Demonstrates the effectiveness of catheter-directed thrombolysis in an intermediate-high-risk pulmonary embolism case with contraindications to systemic treatment.

## Key findings

- CDT improved symptoms, oxygenation, and right ventricular function rapidly in a high-risk patient.
- The patient was discharged without complications and remained stable at 3-month follow-up.
- CDT is a potential safer alternative when systemic thrombolysis is not an option.

## Abstract

Acute pulmonary embolism (PE) is a prevalent cardiovascular condition with significant mortality and morbidity. Treatment strategies vary according to risk stratification. While anticoagulation is sufficient for low‐risk patients, high‐risk cases often necessitate systemic thrombolysis (ST) or surgical embolectomy. Catheter‐directed therapy (CDT) has emerged as an alternative for high‐ and intermediate‐high‐risk patients, particularly when ST is contraindicated or poses a high bleeding risk. Through CDT, thrombolytic drugs are locally delivered straight into the pulmonary arteries. Despite promising outcomes in select cases, evidence for CDT remains inconclusive, reflected in its class‐IIa recommendation in current guidelines. We describe a 44‐year‐old male who experienced sudden and worsening dyspnea over 5 days. The patient had a history of smoking, methadone addiction, and a recent motor vehicle accident, with a prior intracranial hemorrhage.
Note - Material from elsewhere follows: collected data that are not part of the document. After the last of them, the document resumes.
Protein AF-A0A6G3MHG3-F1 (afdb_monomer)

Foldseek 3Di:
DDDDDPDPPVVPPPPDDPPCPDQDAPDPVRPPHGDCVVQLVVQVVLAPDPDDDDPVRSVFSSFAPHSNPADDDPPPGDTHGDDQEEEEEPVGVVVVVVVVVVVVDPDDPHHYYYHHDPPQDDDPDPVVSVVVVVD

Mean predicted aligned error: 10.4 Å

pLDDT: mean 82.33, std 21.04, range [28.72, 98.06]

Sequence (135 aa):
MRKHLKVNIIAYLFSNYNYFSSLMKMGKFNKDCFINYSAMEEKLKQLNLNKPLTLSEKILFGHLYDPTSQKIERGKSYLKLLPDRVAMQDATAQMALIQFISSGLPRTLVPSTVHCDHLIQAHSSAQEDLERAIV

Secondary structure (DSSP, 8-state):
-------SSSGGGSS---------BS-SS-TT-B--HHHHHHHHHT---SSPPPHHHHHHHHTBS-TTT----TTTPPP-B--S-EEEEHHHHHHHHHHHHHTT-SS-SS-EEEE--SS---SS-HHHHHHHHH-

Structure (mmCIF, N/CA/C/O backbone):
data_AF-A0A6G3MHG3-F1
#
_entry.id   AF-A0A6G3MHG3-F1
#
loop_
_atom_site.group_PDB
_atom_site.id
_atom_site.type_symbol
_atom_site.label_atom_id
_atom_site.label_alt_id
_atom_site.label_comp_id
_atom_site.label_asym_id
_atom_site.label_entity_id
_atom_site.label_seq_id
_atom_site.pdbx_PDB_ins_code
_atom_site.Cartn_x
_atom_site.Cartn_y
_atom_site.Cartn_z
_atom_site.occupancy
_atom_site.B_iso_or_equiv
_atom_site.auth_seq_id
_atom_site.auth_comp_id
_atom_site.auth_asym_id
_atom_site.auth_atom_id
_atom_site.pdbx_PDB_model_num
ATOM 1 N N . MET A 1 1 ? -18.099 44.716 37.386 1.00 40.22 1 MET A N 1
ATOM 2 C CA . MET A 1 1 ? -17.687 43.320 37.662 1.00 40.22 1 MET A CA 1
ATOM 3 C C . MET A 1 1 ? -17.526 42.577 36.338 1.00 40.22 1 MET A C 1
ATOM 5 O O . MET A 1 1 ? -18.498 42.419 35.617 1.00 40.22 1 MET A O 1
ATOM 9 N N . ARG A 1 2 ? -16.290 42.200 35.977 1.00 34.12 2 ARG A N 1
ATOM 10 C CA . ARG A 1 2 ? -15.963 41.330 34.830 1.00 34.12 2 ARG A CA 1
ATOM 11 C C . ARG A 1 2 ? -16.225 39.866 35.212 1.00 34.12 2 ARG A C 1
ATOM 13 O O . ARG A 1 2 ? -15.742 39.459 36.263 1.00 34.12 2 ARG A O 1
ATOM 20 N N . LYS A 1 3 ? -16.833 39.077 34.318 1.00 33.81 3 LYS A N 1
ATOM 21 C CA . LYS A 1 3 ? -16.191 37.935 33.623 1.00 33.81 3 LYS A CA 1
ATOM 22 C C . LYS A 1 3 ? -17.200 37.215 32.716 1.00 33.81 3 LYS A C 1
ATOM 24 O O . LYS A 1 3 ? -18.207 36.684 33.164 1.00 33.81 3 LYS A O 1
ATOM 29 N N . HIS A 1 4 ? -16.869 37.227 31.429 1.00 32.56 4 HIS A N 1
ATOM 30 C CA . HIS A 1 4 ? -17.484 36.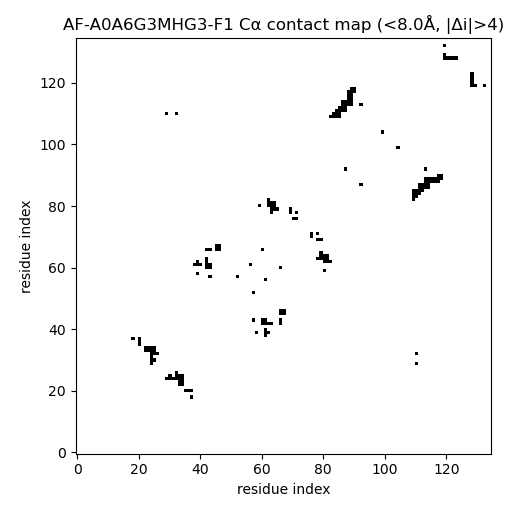476 30.343 1.00 32.56 4 HIS A CA 1
ATOM 31 C C . HIS A 1 4 ? -17.449 34.962 30.603 1.00 32.56 4 HIS A C 1
ATOM 33 O O . HIS A 1 4 ? -16.364 34.391 30.711 1.00 32.56 4 HIS A O 1
ATOM 39 N N . LEU A 1 5 ? -18.612 34.305 30.594 1.00 32.69 5 LEU A N 1
ATOM 40 C CA . LEU A 1 5 ? -18.713 32.864 30.368 1.00 32.69 5 LEU A CA 1
ATOM 41 C C . LEU A 1 5 ? -18.733 32.617 28.849 1.00 32.69 5 LEU A C 1
ATOM 43 O O . LEU A 1 5 ? -19.761 32.737 28.190 1.00 32.69 5 LEU A O 1
ATOM 47 N N . LYS A 1 6 ? -17.560 32.314 28.284 1.00 38.25 6 LYS A N 1
ATOM 48 C CA . LYS A 1 6 ? -17.418 31.691 26.962 1.00 38.25 6 LYS A CA 1
ATOM 49 C C . LYS A 1 6 ? -17.634 30.187 27.120 1.00 38.25 6 LYS A C 1
ATOM 51 O O . LYS A 1 6 ? -16.670 29.479 27.382 1.00 38.25 6 LYS A O 1
ATOM 56 N N . VAL A 1 7 ? -18.854 29.691 26.949 1.00 40.28 7 VAL A N 1
ATOM 57 C CA . VAL A 1 7 ? -19.097 28.259 26.710 1.00 40.28 7 VAL A CA 1
ATOM 58 C C . VAL A 1 7 ? -20.306 28.147 25.777 1.00 40.28 7 VAL A C 1
ATOM 60 O O . VAL A 1 7 ? -21.296 28.832 25.997 1.00 40.28 7 VAL A O 1
ATOM 63 N N . ASN A 1 8 ? -20.207 27.299 24.749 1.00 31.34 8 ASN A N 1
ATOM 64 C CA . ASN A 1 8 ? -21.258 26.923 23.780 1.00 31.34 8 ASN A CA 1
ATOM 65 C C . ASN A 1 8 ? -21.443 27.752 22.495 1.00 31.34 8 ASN A C 1
ATOM 67 O O . ASN A 1 8 ? -22.565 27.960 22.052 1.00 31.34 8 ASN A O 1
ATOM 71 N N . ILE A 1 9 ? -20.351 28.112 21.810 1.00 32.47 9 ILE A N 1
ATOM 72 C CA . ILE A 1 9 ? -20.407 28.452 20.364 1.00 32.47 9 ILE A CA 1
ATOM 73 C C . ILE A 1 9 ? -19.787 27.358 19.471 1.00 32.47 9 ILE A C 1
ATOM 75 O O . ILE A 1 9 ? -20.083 27.281 18.285 1.00 32.47 9 ILE A O 1
ATOM 79 N N . ILE A 1 10 ? -18.991 26.435 20.025 1.00 33.94 10 ILE A N 1
ATOM 80 C CA . ILE A 1 10 ? -18.266 25.436 19.214 1.00 33.94 10 ILE A CA 1
ATOM 81 C C . ILE A 1 10 ? -19.149 24.234 18.822 1.00 33.94 10 ILE A C 1
ATOM 83 O O . ILE A 1 10 ? -18.915 23.618 17.788 1.00 33.94 10 ILE A O 1
ATOM 87 N N . ALA A 1 11 ? -20.208 23.929 19.579 1.00 35.28 11 ALA A N 1
ATOM 88 C CA . ALA A 1 11 ? -21.063 22.770 19.295 1.00 35.28 11 ALA A CA 1
ATOM 89 C C . ALA A 1 11 ? -22.000 22.965 18.085 1.00 35.28 11 ALA A C 1
ATOM 91 O O . ALA A 1 11 ? -22.423 21.985 17.482 1.00 35.28 11 ALA A O 1
ATOM 92 N N . TYR A 1 12 ? -22.301 24.209 17.696 1.00 28.72 12 TYR A N 1
ATOM 93 C CA . TYR A 1 12 ? -23.284 24.492 16.639 1.00 28.72 12 TYR A CA 1
ATOM 94 C C . TYR A 1 12 ? -22.685 24.598 15.226 1.00 28.72 12 TYR A C 1
ATOM 96 O O . TYR A 1 12 ? -23.421 24.668 14.247 1.00 28.72 12 TYR A O 1
ATOM 104 N N . LEU A 1 13 ? -21.353 24.576 15.094 1.00 30.39 13 LEU A N 1
ATOM 105 C CA . LEU A 1 13 ? -20.668 24.705 13.799 1.00 30.39 13 LEU A CA 1
ATOM 106 C C . LEU A 1 13 ? -20.383 23.366 13.097 1.00 30.39 13 LEU A C 1
ATOM 108 O O . LEU A 1 13 ? -19.910 23.371 11.965 1.00 30.39 13 LEU A O 1
ATOM 112 N N . PHE A 1 14 ? -20.702 22.225 13.715 1.00 34.62 14 PHE A N 1
ATOM 113 C CA . PHE A 1 14 ? -20.425 20.898 13.141 1.00 34.62 14 PHE A CA 1
ATOM 114 C C . PHE A 1 14 ? -21.651 20.159 12.579 1.00 34.62 14 PHE A C 1
ATOM 116 O O . PHE A 1 14 ? -21.517 19.025 12.133 1.00 34.62 14 PHE A O 1
ATOM 123 N N . SER A 1 15 ? -22.835 20.783 12.538 1.00 32.59 15 SER A N 1
ATOM 124 C CA . SER A 1 15 ? -24.062 20.126 12.043 1.00 32.59 15 SER A CA 1
ATOM 125 C C . SER A 1 15 ? -24.250 20.190 10.515 1.00 32.59 15 SER A C 1
ATOM 127 O O . SER A 1 15 ? -25.228 19.649 10.012 1.00 32.59 15 SER A O 1
ATOM 129 N N . ASN A 1 16 ? -23.349 20.842 9.771 1.00 31.78 16 ASN A N 1
ATOM 130 C CA . ASN A 1 16 ? -23.466 21.057 8.320 1.00 31.78 16 ASN A CA 1
ATOM 131 C C . ASN A 1 16 ? -22.213 20.610 7.546 1.00 31.78 16 ASN A C 1
ATOM 133 O O . ASN A 1 16 ? -21.685 21.354 6.724 1.00 31.78 16 ASN A O 1
ATOM 137 N N . TYR A 1 17 ? -21.730 19.388 7.774 1.00 36.31 17 TYR A N 1
ATOM 138 C CA . TYR A 1 17 ? -20.911 18.715 6.764 1.00 36.31 17 TYR A CA 1
ATOM 139 C C . TYR A 1 17 ? -21.821 17.778 5.981 1.00 36.31 17 TYR A C 1
ATOM 141 O O . TYR A 1 17 ? -22.016 16.620 6.338 1.00 36.31 17 TYR A O 1
ATOM 149 N N . ASN A 1 18 ? -22.391 18.312 4.897 1.00 35.16 18 ASN A N 1
ATOM 150 C CA . ASN A 1 18 ? -22.779 17.485 3.764 1.00 35.16 18 ASN A CA 1
ATOM 151 C C . ASN A 1 18 ? -21.549 16.654 3.404 1.00 35.16 18 ASN A C 1
ATOM 153 O O . ASN A 1 18 ? -20.570 17.196 2.885 1.00 35.16 18 ASN A O 1
ATOM 157 N N . TYR A 1 19 ? -21.572 15.367 3.746 1.00 43.16 19 TYR A N 1
ATOM 158 C CA . TYR A 1 19 ? -20.564 14.418 3.313 1.00 43.16 19 TYR A CA 1
ATOM 159 C C . TYR A 1 19 ? -20.577 14.429 1.801 1.00 43.16 19 TYR A C 1
ATOM 161 O O . TYR A 1 19 ? -21.445 13.846 1.156 1.00 43.16 19 TYR A O 1
ATOM 169 N N . PHE A 1 20 ? -19.610 15.138 1.243 1.00 44.00 20 PHE A N 1
ATOM 170 C CA . PHE A 1 20 ? -19.283 15.093 -0.159 1.00 44.00 20 PHE A CA 1
ATOM 171 C C . PHE A 1 20 ? -18.701 13.696 -0.417 1.00 44.00 20 PHE A C 1
ATOM 173 O O . PHE A 1 20 ? -17.491 13.523 -0.555 1.00 44.00 20 PHE A O 1
ATOM 180 N N . SER A 1 21 ? -19.564 12.673 -0.447 1.00 48.91 21 SER A N 1
ATOM 181 C CA . SER A 1 21 ? -19.287 11.392 -1.093 1.00 48.91 21 SER A CA 1
ATOM 182 C C . SER A 1 21 ? -19.246 11.668 -2.592 1.00 48.91 21 SER A C 1
ATOM 184 O O . SER A 1 21 ? -20.151 11.366 -3.363 1.00 48.91 21 SER A O 1
ATOM 186 N N . SER A 1 22 ? -18.220 12.410 -2.994 1.00 60.16 22 SER A N 1
ATOM 187 C CA . SER A 1 22 ? -17.908 12.577 -4.395 1.00 60.16 22 SER A CA 1
ATOM 188 C C . SER A 1 22 ? -17.331 11.260 -4.865 1.00 60.16 22 SER A C 1
ATOM 190 O O . SER A 1 22 ? -16.405 10.727 -4.255 1.00 60.16 22 SER A O 1
ATOM 192 N N . LEU A 1 23 ? -17.881 10.743 -5.961 1.00 70.69 23 LEU A N 1
ATOM 193 C CA . LEU A 1 23 ? -17.315 9.648 -6.743 1.00 70.69 23 LEU A CA 1
ATOM 194 C C . LEU A 1 23 ? -16.001 10.118 -7.394 1.00 70.69 23 LEU A C 1
ATOM 196 O O . LEU A 1 23 ? -15.872 10.219 -8.613 1.00 70.69 23 LEU A O 1
ATOM 200 N N . MET A 1 24 ? -15.023 10.461 -6.560 1.00 81.81 24 MET A N 1
ATOM 201 C CA . MET A 1 24 ? -13.676 10.840 -6.947 1.00 81.81 24 MET A CA 1
ATOM 202 C C . MET A 1 24 ? -12.916 9.566 -7.263 1.00 81.81 24 MET A C 1
ATOM 204 O O . MET A 1 24 ? -12.718 8.706 -6.403 1.00 81.81 24 MET A O 1
ATOM 208 N N . LYS A 1 25 ? -12.494 9.438 -8.517 1.00 86.44 25 LYS A N 1
ATOM 209 C CA . LYS A 1 25 ? -11.663 8.318 -8.955 1.00 86.44 25 LYS A CA 1
ATOM 210 C C . LYS A 1 25 ? -10.311 8.378 -8.257 1.00 86.44 25 LYS A C 1
ATOM 212 O O . LYS A 1 25 ? -9.727 9.450 -8.126 1.00 86.44 25 LYS A O 1
ATOM 217 N N . MET A 1 26 ? -9.786 7.216 -7.880 1.00 85.88 26 MET A N 1
ATOM 218 C CA . MET A 1 26 ? -8.474 7.109 -7.236 1.00 85.88 26 MET A CA 1
ATOM 219 C C . MET A 1 26 ? -7.331 7.556 -8.159 1.00 85.88 26 MET A C 1
ATOM 221 O O . MET A 1 26 ? -6.305 8.046 -7.700 1.00 85.88 26 MET A O 1
ATOM 225 N N . GLY A 1 27 ? -7.495 7.399 -9.472 1.00 85.94 27 GLY A N 1
ATOM 226 C CA . GLY A 1 27 ? -6.536 7.888 -10.453 1.00 85.94 27 GLY A CA 1
ATOM 227 C C . GLY A 1 27 ? -7.059 7.763 -11.878 1.00 85.94 27 GLY A C 1
ATOM 228 O O . GLY A 1 27 ? -8.108 7.171 -12.124 1.00 85.94 27 GLY A O 1
ATOM 229 N N . LYS A 1 28 ? -6.299 8.294 -12.841 1.00 87.75 28 LYS A N 1
ATOM 230 C CA . LYS A 1 28 ? -6.680 8.307 -14.266 1.00 87.75 28 LYS A CA 1
ATOM 231 C C . LYS A 1 28 ? -6.862 6.901 -14.857 1.00 87.75 28 LYS A C 1
ATOM 233 O O . LYS A 1 28 ? -7.719 6.705 -15.717 1.00 87.75 28 LYS A O 1
ATOM 238 N N . PHE A 1 29 ? -6.064 5.942 -14.392 1.00 86.06 29 PHE A N 1
ATOM 239 C CA . PHE A 1 29 ? -6.024 4.575 -14.918 1.00 86.06 29 PHE A CA 1
ATOM 240 C C . PHE A 1 29 ? -7.051 3.634 -14.271 1.00 86.06 29 PHE A C 1
ATOM 242 O O . PHE A 1 29 ? -7.461 2.663 -14.896 1.00 86.06 29 PHE A O 1
ATOM 249 N N . ASN A 1 30 ? -7.534 3.952 -13.065 1.00 79.88 30 ASN A N 1
ATOM 250 C CA . ASN A 1 30 ? -8.475 3.112 -12.319 1.00 79.88 30 ASN A CA 1
ATOM 251 C C . ASN A 1 30 ? -9.874 3.724 -12.388 1.00 79.88 30 ASN A C 1
ATOM 253 O O . ASN A 1 30 ? -10.300 4.433 -11.476 1.00 79.88 30 ASN A O 1
ATOM 257 N N . LYS A 1 31 ? -10.572 3.493 -13.506 1.00 70.44 31 LYS A N 1
ATOM 258 C CA . LYS A 1 31 ? -11.873 4.128 -13.778 1.00 70.44 31 LYS A CA 1
ATOM 259 C C . LYS A 1 31 ? -12.982 3.677 -12.824 1.00 70.44 31 LYS A C 1
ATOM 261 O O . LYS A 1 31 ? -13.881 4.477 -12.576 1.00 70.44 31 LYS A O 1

Echocardiography revealed right ventricular dilation and systolic dysfunction, and computed tomography pulmonary angiography confirmed massive bilateral pulmonary artery thrombosis, while the patient's troponin level was 996 ng/L (reference < 2), categorizing the patient as intermediate‐high risk. Due to contraindications to systemic thrombolysis and lack of response to anticoagulation, CDT was performed, resulting in rapid improvement in symptoms, oxygenation, and right ventricular function. The patient was discharged without complications. He was transitioned to oral anticoagulation and remained stable at three‐month follow‐up. This case highlights the potential of CDT as an effective and safe treatment for PE patients with intermediate‐to‐high risk who are not candidates for ST, a scenario with limited therapeutic options. CDT's routine use requires validation through additional studies and randomized trials.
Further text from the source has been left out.